He sighed, a sound of pure annoyance. "Come on, Chloe. A little 'exercise' will help you relax."
Exercise. He called it exercise. The word was so detached, so clinical. It stripped away any pretense of intimacy or emotion, reducing it to a physical act, a transaction. My exhaustion turned into a cold, hard anger.
"No," I said, turning to face him. I pushed his hands away. "I said I'm tired. Don't you understand English?"
My sharp tone surprised him. His face flickered from predatory charm to irritation. For a moment, the mask of the successful, charismatic husband slipped, and I saw the selfish man underneath.
"Fine," he snapped, holding his hands up in a gesture of mock surrender. "Whatever you want. I was just trying to be a good husband."
He walked over to the minibar, his back to me. The way he moved, the set of his shoulders, screamed frustration. He was playing the part of the patient, accommodating husband, but I knew it was just an act. He was angry that I had denied him.
I went into the bathroom and turned on the shower, letting the hot water run over me, hoping it would wash away the feeling of Sarah's judging eyes and David's hollow words. When I came out, wrapped in a thick hotel robe, he was lying on his side of the king-sized bed, facing away from me, scrolling through his phone.
The bed felt like a vast, empty continent. I lay down on the very edge of my side, the space between us a cold, unbridgeable chasm. Sleep wouldn't come.
A few minutes later, his phone buzzed. Not a loud ring, but a soft, discreet vibration. He glanced at it, and his thumbs immediately started moving, tapping out a reply in the dim light. Then, as if realizing I might be watching, he got up.
"Just need to use the bathroom," he muttered, taking his phone with him.
I lay there, staring at the ceiling, my heart pounding. The bathroom door clicked shut. I heard the faint sound of the fan, but not the tap. He wasn't washing his hands. He was texting. Hiding in the bathroom to text someone at nearly midnight.
When he came out, he didn't get back into bed. He walked over to the desk by the window and opened his laptop.
"Just got an urgent email from the team," he said, his voice a little too loud in the quiet room. "Sarah's found a flaw in our data model. She's amazing, she never stops working."
Sarah. Again. He couldn't go five minutes without mentioning her name. He was praising her, building her up, while I was lying here feeling like an intruder.
My voice was quiet, but it cut through the air. "You seem to know her really well."
It was a test. A baited line cast into the dark water between us.
He stopped typing. He turned his head slowly, his face illuminated by the blueish glow of the screen. His expression was cold.
"What's that supposed to mean?"
"It means you talk about her a lot," I said, sitting up. "More than you talk about your actual work."
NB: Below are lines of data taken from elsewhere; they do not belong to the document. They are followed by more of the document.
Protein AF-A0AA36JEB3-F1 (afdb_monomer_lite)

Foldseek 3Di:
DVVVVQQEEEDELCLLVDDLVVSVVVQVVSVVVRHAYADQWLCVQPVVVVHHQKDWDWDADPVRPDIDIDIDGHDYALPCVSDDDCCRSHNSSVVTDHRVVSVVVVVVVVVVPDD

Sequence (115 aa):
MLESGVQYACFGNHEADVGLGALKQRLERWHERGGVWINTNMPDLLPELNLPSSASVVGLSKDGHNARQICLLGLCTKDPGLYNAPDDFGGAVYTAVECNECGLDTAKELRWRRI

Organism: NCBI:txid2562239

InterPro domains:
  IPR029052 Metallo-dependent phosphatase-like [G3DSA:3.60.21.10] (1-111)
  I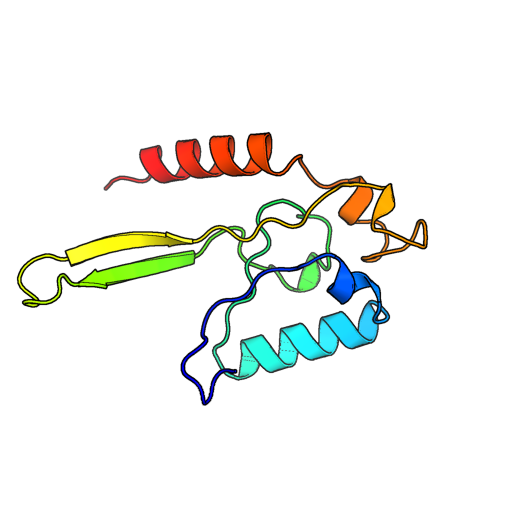PR029052 Metallo-dependent phosphatase-like [SSF56300] (4-95)

Radius of gyration: 15.56 Å; chains: 1; bounding box: 33×27×44 Å

pLDDT: mean 93.28, std 9.25, range [42.28, 98.56]

Secondary structure (DSSP, 8-state):
-GGGT--EEE--GGGGGS-HHHHHHHHHHHHHTT-EEE-SS-TTSSGGG---S-EEEEEEPTTSS-EEEEEE-------GGG-SSTTGGGGHHHHPPPHHHHHHHHHHHHHHT--

Structure (mmCIF, N/CA/C/O backbone):
data_AF-A0AA36JEB3-F1
#
_entry.id   AF-A0AA36JEB3-F1
#
loop_
_atom_site.group_PDB
_atom_site.id
_atom_site.type_symbol
_atom_site.label_atom_id
_atom_site.label_alt_id
_atom_site.label_comp_id
_atom_site.label_asym_id
_atom_site.label_entity_id
_atom_site.label_seq_id
_atom_site.pdbx_PDB_ins_code
_atom_site.Cartn_x
_atom_site.Cartn_y
_atom_site.Cartn_z
_atom_site.occupancy
_atom_site.B_iso_or_equiv
_atom_site.auth_seq_id
_atom_site.auth_comp_id
_atom_site.auth_asym_id
_atom_site.auth_atom_id
_atom_site.pdbx_PDB_model_num
ATOM 1 N N . MET A 1 1 ? -14.644 -6.862 -0.623 1.00 87.06 1 MET A N 1
ATOM 2 C CA . MET A 1 1 ? -13.727 -6.276 0.376 1.00 87.06 1 MET A CA 1
ATOM 3 C C . MET A 1 1 ? -14.434 -5.222 1.222 1.00 87.06 1 MET A C 1
ATOM 5 O O . MET A 1 1 ? -14.630 -5.487 2.397 1.00 87.06 1 MET A O 1
ATOM 9 N N . LEU A 1 2 ? -14.921 -4.101 0.671 1.00 92.12 2 LEU A N 1
ATOM 10 C CA . LEU A 1 2 ? -15.691 -3.137 1.486 1.00 92.12 2 LEU A CA 1
ATOM 11 C C . LEU A 1 2 ? -16.970 -3.745 2.082 1.00 92.12 2 LEU A C 1
ATOM 13 O O . LEU A 1 2 ? -17.207 -3.632 3.277 1.00 92.12 2 LEU A O 1
ATOM 17 N N . GLU A 1 3 ? -17.737 -4.488 1.281 1.00 93.81 3 GLU A N 1
ATOM 18 C CA . GLU A 1 3 ? -18.944 -5.209 1.737 1.00 93.81 3 GLU A CA 1
ATOM 19 C C . GLU A 1 3 ? -18.654 -6.291 2.791 1.00 93.81 3 GLU A C 1
ATOM 21 O O . GLU A 1 3 ? -19.549 -6.692 3.525 1.00 93.81 3 GLU A O 1
ATOM 26 N N . SER A 1 4 ? -17.400 -6.738 2.900 1.00 94.69 4 SER A N 1
ATOM 27 C CA . SER A 1 4 ? -16.946 -7.675 3.931 1.00 94.69 4 SER A CA 1
ATOM 28 C C . SER A 1 4 ? -16.289 -6.969 5.126 1.00 94.69 4 SER A C 1
ATOM 30 O O . SER A 1 4 ? -15.632 -7.623 5.928 1.00 94.69 4 SER A O 1
ATOM 32 N N . GLY A 1 5 ? -16.422 -5.642 5.237 1.00 94.25 5 GLY A N 1
ATOM 33 C CA . GLY A 1 5 ? -15.911 -4.840 6.353 1.00 94.25 5 GLY A CA 1
ATOM 34 C C . GLY A 1 5 ? -14.439 -4.424 6.252 1.00 94.25 5 GLY A C 1
ATOM 35 O O . GLY A 1 5 ? -13.926 -3.797 7.176 1.00 94.25 5 GLY A O 1
ATOM 36 N N . VAL A 1 6 ? -13.748 -4.728 5.149 1.00 96.00 6 VAL A N 1
ATOM 37 C CA . VAL A 1 6 ? -12.355 -4.299 4.948 1.00 96.00 6 VAL A CA 1
ATOM 38 C C . VAL A 1 6 ? -12.344 -2.858 4.461 1.00 96.00 6 VAL A C 1
ATOM 40 O O . VAL A 1 6 ? -12.781 -2.589 3.347 1.00 96.00 6 VAL A O 1
ATOM 43 N N . GLN A 1 7 ? -11.831 -1.953 5.291 1.00 96.31 7 GLN A N 1
ATOM 44 C CA . GLN A 1 7 ? -11.762 -0.516 4.996 1.00 96.31 7 GLN A CA 1
ATOM 45 C C . GLN A 1 7 ? -10.355 -0.049 4.612 1.00 96.31 7 GLN A C 1
ATOM 47 O O . GLN A 1 7 ? -10.214 0.924 3.879 1.00 96.31 7 GLN A O 1
ATOM 52 N N . TYR A 1 8 ? -9.323 -0.756 5.075 1.00 97.94 8 TYR A N 1
ATOM 53 C CA . TYR A 1 8 ? -7.921 -0.395 4.883 1.00 97.94 8 TYR A CA 1
ATOM 54 C C . TYR A 1 8 ? -7.184 -1.525 4.167 1.00 97.94 8 TYR A C 1
ATOM 56 O O . TYR A 1 8 ? -7.370 -2.695 4.504 1.00 97.94 8 TYR A O 1
ATOM 64 N N . ALA A 1 9 ? -6.350 -1.166 3.198 1.00 98.00 9 ALA A N 1
ATOM 65 C CA . ALA A 1 9 ? -5.450 -2.067 2.487 1.00 98.00 9 ALA A CA 1
ATOM 66 C C . ALA A 1 9 ? -4.088 -1.387 2.282 1.00 98.00 9 ALA A C 1
ATOM 68 O O . ALA A 1 9 ? -3.974 -0.171 2.429 1.00 98.00 9 ALA A O 1
ATOM 69 N N . CYS A 1 10 ? -3.068 -2.164 1.941 1.00 98.25 10 CYS A N 1
ATOM 70 C CA . CYS A 1 10 ? -1.776 -1.670 1.476 1.00 98.25 10 CYS A CA 1
ATOM 71 C C . CYS A 1 10 ? -1.303 -2.524 0.299 1.00 98.25 10 CYS A C 1
ATOM 73 O O . CYS A 1 10 ? -1.921 -3.542 -0.014 1.00 98.25 10 CYS A O 1
ATOM 75 N N . PHE A 1 11 ? -0.234 -2.095 -0.366 1.00 98.38 11 PHE A N 1
ATOM 76 C CA . PHE A 1 11 ? 0.336 -2.843 -1.483 1.00 98.38 11 PHE A CA 1
ATOM 77 C C . PHE A 1 11 ? 1.075 -4.088 -0.985 1.00 98.38 11 PHE A C 1
ATOM 79 O O . PHE A 1 11 ? 1.863 -4.013 -0.041 1.00 98.38 11 PHE A O 1
ATOM 86 N N . GLY A 1 12 ? 0.823 -5.218 -1.633 1.00 97.62 12 GLY A N 1
ATOM 87 C CA . GLY A 1 12 ? 1.743 -6.340 -1.722 1.00 97.62 12 GLY A CA 1
ATOM 88 C C . GLY A 1 12 ? 2.513 -6.296 -3.044 1.00 97.62 12 GLY A C 1
ATOM 89 O O . GLY A 1 12 ? 2.264 -5.459 -3.909 1.00 97.62 12 GLY A O 1
ATOM 90 N N . ASN A 1 13 ? 3.454 -7.223 -3.221 1.00 96.81 13 ASN A N 1
ATOM 91 C CA . ASN A 1 13 ? 4.266 -7.292 -4.439 1.00 96.81 13 ASN A CA 1
ATOM 92 C C . ASN A 1 13 ? 3.420 -7.602 -5.690 1.00 96.81 13 ASN A C 1
ATOM 94 O O . ASN A 1 13 ? 3.697 -7.068 -6.755 1.00 96.81 13 ASN A O 1
ATOM 98 N N . HIS A 1 14 ? 2.358 -8.404 -5.561 1.00 96.81 14 HIS A N 1
ATOM 99 C CA . HIS A 1 14 ? 1.507 -8.807 -6.688 1.00 96.81 14 HIS A CA 1
ATOM 100 C C . HIS A 1 14 ? 0.619 -7.686 -7.247 1.00 96.81 14 HIS A C 1
ATOM 102 O O . HIS A 1 14 ? 0.066 -7.827 -8.335 1.00 96.81 14 HIS A O 1
ATOM 108 N N . GLU A 1 15 ? 0.501 -6.542 -6.570 1.00 97.25 15 GLU A N 1
ATOM 109 C CA . GLU A 1 15 ? -0.097 -5.360 -7.196 1.00 97.25 15 GLU A CA 1
ATOM 110 C C . GLU A 1 15 ? 0.778 -4.783 -8.327 1.00 97.25 15 GLU A C 1
ATOM 112 O O . GLU A 1 15 ? 0.264 -3.999 -9.125 1.00 97.25 15 GLU A O 1
ATOM 117 N N . ALA A 1 16 ? 2.048 -5.197 -8.447 1.00 96.25 16 ALA A N 1
ATOM 118 C CA . ALA A 1 16 ? 2.897 -4.898 -9.602 1.00 96.25 16 ALA A CA 1
ATOM 119 C C . ALA A 1 16 ? 2.527 -5.709 -10.856 1.00 96.25 16 ALA A C 1
ATOM 121 O O . ALA A 1 16 ? 2.784 -5.257 -11.968 1.00 96.25 16 ALA A O 1
ATOM 122 N N . ASP A 1 17 ? 1.871 -6.867 -10.702 1.00 95.12 17 ASP A N 1
ATOM 123 C CA . ASP A 1 17 ? 1.521 -7.755 -11.824 1.00 95.12 17 ASP A CA 1
ATOM 124 C C . ASP A 1 17 ? 0.487 -7.128 -12.775 1.00 95.12 17 ASP A C 1
ATOM 126 O O . ASP A 1 17 ? 0.248 -7.618 -13.883 1.00 95.12 17 ASP A O 1
ATOM 130 N N . VAL A 1 18 ? -0.171 -6.052 -12.337 1.00 94.31 18 VAL A N 1
ATOM 131 C CA . VAL A 1 18 ? -1.120 -5.291 -13.142 1.00 94.31 18 VAL A CA 1
ATOM 132 C C . VAL A 1 18 ? -0.484 -3.990 -13.617 1.00 94.31 18 VAL A C 1
ATOM 134 O O . VAL A 1 18 ? 0.204 -3.295 -12.877 1.00 94.31 18 VAL A O 1
ATOM 137 N N . GLY A 1 19 ? -0.771 -3.603 -14.861 1.00 94.69 19 GLY A N 1
ATOM 138 C CA . GLY A 1 19 ? -0.265 -2.341 -15.399 1.00 94.69 19 GLY A CA 1
ATOM 139 C C . GLY A 1 19 ? -0.684 -1.134 -14.547 1.00 94.69 19 GLY A C 1
ATOM 140 O O . GLY A 1 19 ? -1.819 -1.063 -14.065 1.00 94.69 19 GLY A O 1
ATOM 141 N N . LEU A 1 20 ? 0.208 -0.145 -14.428 1.00 96.06 20 LEU A N 1
ATOM 142 C CA . LEU A 1 20 ? 0.052 1.023 -13.547 1.00 96.06 20 LEU A CA 1
ATOM 143 C C . LEU A 1 20 ? -1.287 1.764 -13.730 1.00 96.06 20 LEU A C 1
ATOM 145 O O . LEU A 1 20 ? -1.910 2.188 -12.758 1.00 96.06 20 LEU A O 1
ATOM 149 N N . GLY A 1 21 ? -1.782 1.873 -14.967 1.00 97.19 21 GLY A N 1
ATOM 150 C CA . GLY A 1 21 ? -3.086 2.485 -15.250 1.00 97.19 21 GLY A CA 1
ATOM 151 C C . GLY A 1 21 ? -4.276 1.692 -14.692 1.00 97.19 21 GLY A C 1
ATOM 152 O O . GLY A 1 21 ? -5.243 2.288 -14.217 1.00 97.19 21 GLY A O 1
ATOM 153 N N . ALA A 1 22 ? -4.211 0.358 -14.705 1.00 97.75 22 ALA A N 1
ATOM 154 C CA . ALA A 1 22 ? -5.241 -0.497 -14.115 1.00 97.75 22 ALA A CA 1
ATOM 155 C C . ALA A 1 22 ? -5.192 -0.446 -12.582 1.00 97.75 22 ALA A C 1
ATOM 157 O O . ALA A 1 22 ? -6.243 -0.362 -11.941 1.00 97.75 22 ALA A O 1
ATOM 158 N N . LEU A 1 23 ? -3.983 -0.424 -12.005 1.00 97.88 23 LEU A N 1
ATOM 159 C CA . LEU A 1 23 ? -3.782 -0.211 -10.573 1.00 97.88 23 LEU A CA 1
ATOM 160 C C . LEU A 1 23 ? -4.392 1.125 -10.132 1.00 97.88 23 LEU A C 1
ATOM 162 O O . LEU A 1 23 ? -5.225 1.144 -9.229 1.00 97.88 23 LEU A O 1
ATOM 166 N N . LYS A 1 24 ? -4.066 2.224 -10.825 1.00 98.38 24 LYS A N 1
ATOM 167 C CA . LYS A 1 24 ? -4.626 3.558 -10.561 1.00 98.38 24 LYS A CA 1
ATOM 168 C C . LYS A 1 24 ? -6.155 3.548 -10.542 1.00 98.38 24 LYS A C 1
ATOM 170 O O . LYS A 1 24 ? -6.752 3.934 -9.541 1.00 98.38 24 LYS A O 1
ATOM 175 N N . GLN A 1 25 ? -6.788 3.015 -11.590 1.00 98.31 25 GLN A N 1
ATOM 176 C CA . GLN A 1 25 ? -8.253 2.916 -11.653 1.00 98.31 25 GLN A CA 1
ATOM 177 C C . GLN A 1 25 ? -8.836 2.097 -10.495 1.00 98.31 25 GLN A C 1
ATOM 179 O O . GLN A 1 25 ? -9.939 2.372 -10.019 1.00 98.31 25 GLN A O 1
ATOM 184 N N . ARG A 1 26 ? -8.129 1.056 -10.042 1.00 97.38 26 ARG A N 1
ATOM 185 C CA . ARG A 1 26 ? -8.567 0.237 -8.910 1.00 97.38 26 ARG A CA 1
ATOM 186 C C . ARG A 1 26 ? -8.508 1.014 -7.596 1.00 97.38 26 ARG A C 1
ATOM 188 O O . ARG A 1 26 ? -9.446 0.893 -6.807 1.00 97.38 26 ARG A O 1
ATOM 195 N N . LEU A 1 27 ? -7.453 1.799 -7.386 1.00 98.06 27 LEU A N 1
ATOM 196 C CA . LEU A 1 27 ? -7.272 2.653 -6.211 1.00 98.06 27 LEU A CA 1
ATOM 197 C C . LEU A 1 27 ? -8.310 3.779 -6.164 1.00 98.06 27 LEU A C 1
ATOM 199 O O . LEU A 1 27 ? -8.936 3.979 -5.127 1.00 98.06 27 LEU A O 1
ATOM 203 N N . GLU A 1 28 ? -8.562 4.447 -7.291 1.00 98.06 28 GLU A N 1
ATOM 204 C CA . GLU A 1 28 ? -9.589 5.492 -7.406 1.00 98.06 28 GLU A CA 1
ATOM 205 C C . GLU A 1 28 ? -10.976 4.934 -7.056 1.00 98.06 28 GLU A C 1
ATOM 207 O O . GLU A 1 28 ? -11.637 5.435 -6.149 1.00 98.06 28 GLU A O 1
ATOM 212 N N . ARG A 1 29 ? -11.373 3.805 -7.660 1.00 97.25 29 ARG A N 1
ATOM 213 C CA . ARG A 1 29 ? -12.656 3.145 -7.346 1.00 97.25 29 ARG A CA 1
ATOM 214 C C . ARG A 1 29 ? -12.757 2.676 -5.894 1.00 97.25 29 ARG A C 1
ATOM 216 O O . ARG A 1 29 ? -13.854 2.617 -5.341 1.00 97.25 29 ARG A O 1
ATOM 223 N N . TRP A 1 30 ? -11.647 2.252 -5.287 1.00 97.12 30 TRP A N 1
ATOM 224 C CA . TRP A 1 30 ? -11.606 1.887 -3.868 1.00 97.12 30 TRP A CA 1
ATOM 225 C C . TRP A 1 30 ? -11.876 3.110 -2.991 1.00 97.12 30 TRP A C 1
ATOM 227 O O . TRP A 1 30 ? -12.735 3.052 -2.109 1.00 97.12 30 TRP A O 1
ATOM 237 N N . HIS A 1 31 ? -11.197 4.217 -3.293 1.00 97.00 31 HIS A N 1
ATOM 238 C CA . HIS A 1 31 ? -11.328 5.484 -2.589 1.00 97.00 31 HIS A CA 1
ATOM 239 C C . HIS A 1 31 ? -12.732 6.087 -2.706 1.00 97.00 31 HIS A C 1
ATOM 241 O O . HIS A 1 31 ? -13.338 6.427 -1.692 1.00 97.00 31 HIS A O 1
ATOM 247 N N . GLU A 1 32 ? -13.303 6.123 -3.913 1.00 97.31 32 GLU A N 1
ATOM 248 C CA . GLU A 1 32 ? -14.670 6.604 -4.173 1.00 97.31 32 GLU A CA 1
ATOM 249 C C . GLU A 1 32 ? -15.731 5.866 -3.343 1.00 97.31 32 GLU A C 1
ATOM 251 O O . GLU A 1 32 ? -16.761 6.433 -2.981 1.00 97.31 32 GLU A O 1
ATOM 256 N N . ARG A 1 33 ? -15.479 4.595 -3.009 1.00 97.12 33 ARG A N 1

His chair scraped against the floor as he stood up, his temper finally breaking through the carefully constructed facade.
"Are you serious, Chloe? You fly all the way out here to start a fight? I'm under immense pressure, my career is on the line, and you're getting jealous over my assistant? Grow up."
His words hit me, but not in the way he intended. They didn't make me feel childish, they made me feel clarity. This was who he was. Dismissive. Arrogant.
My mind flashed back, unbidden, to a time when he was different. Or maybe a time when I just saw him differently. We were in college, not yet a "convenient arrangement," just two kids from connected families. David was the golden boy, the one all the parents pointed to as an example. He was smart, popular, and always seemed to know the right thing to say.
I, on the other hand, was quiet, bookish, and perpetually insecure about my looks. I wasn't ugly, just... plain. In a world of bright, shiny people, I was beige. I remember a party where some drunk guys were making fun of my glasses and my serious expression.
"Hey, leave her alone," David had said, stepping between us. He wasn't my boyfriend then, just a friend of a friend. He put an arm around my shoulder and guided me away.
"Don't listen to them," he'd said later, as we sat on a quiet balcony. "You're smart. That's more important than being pretty. And for what it's worth, I think you're pretty."
That memory, once a source of comfort, now felt like a cruel joke. The man who had once defended me from jeers was now the one making me feel small and inadequate. The boy who told me I was pretty now had an assistant who looked like a supermodel and was clearly more than just an employee. The protector had become the threat.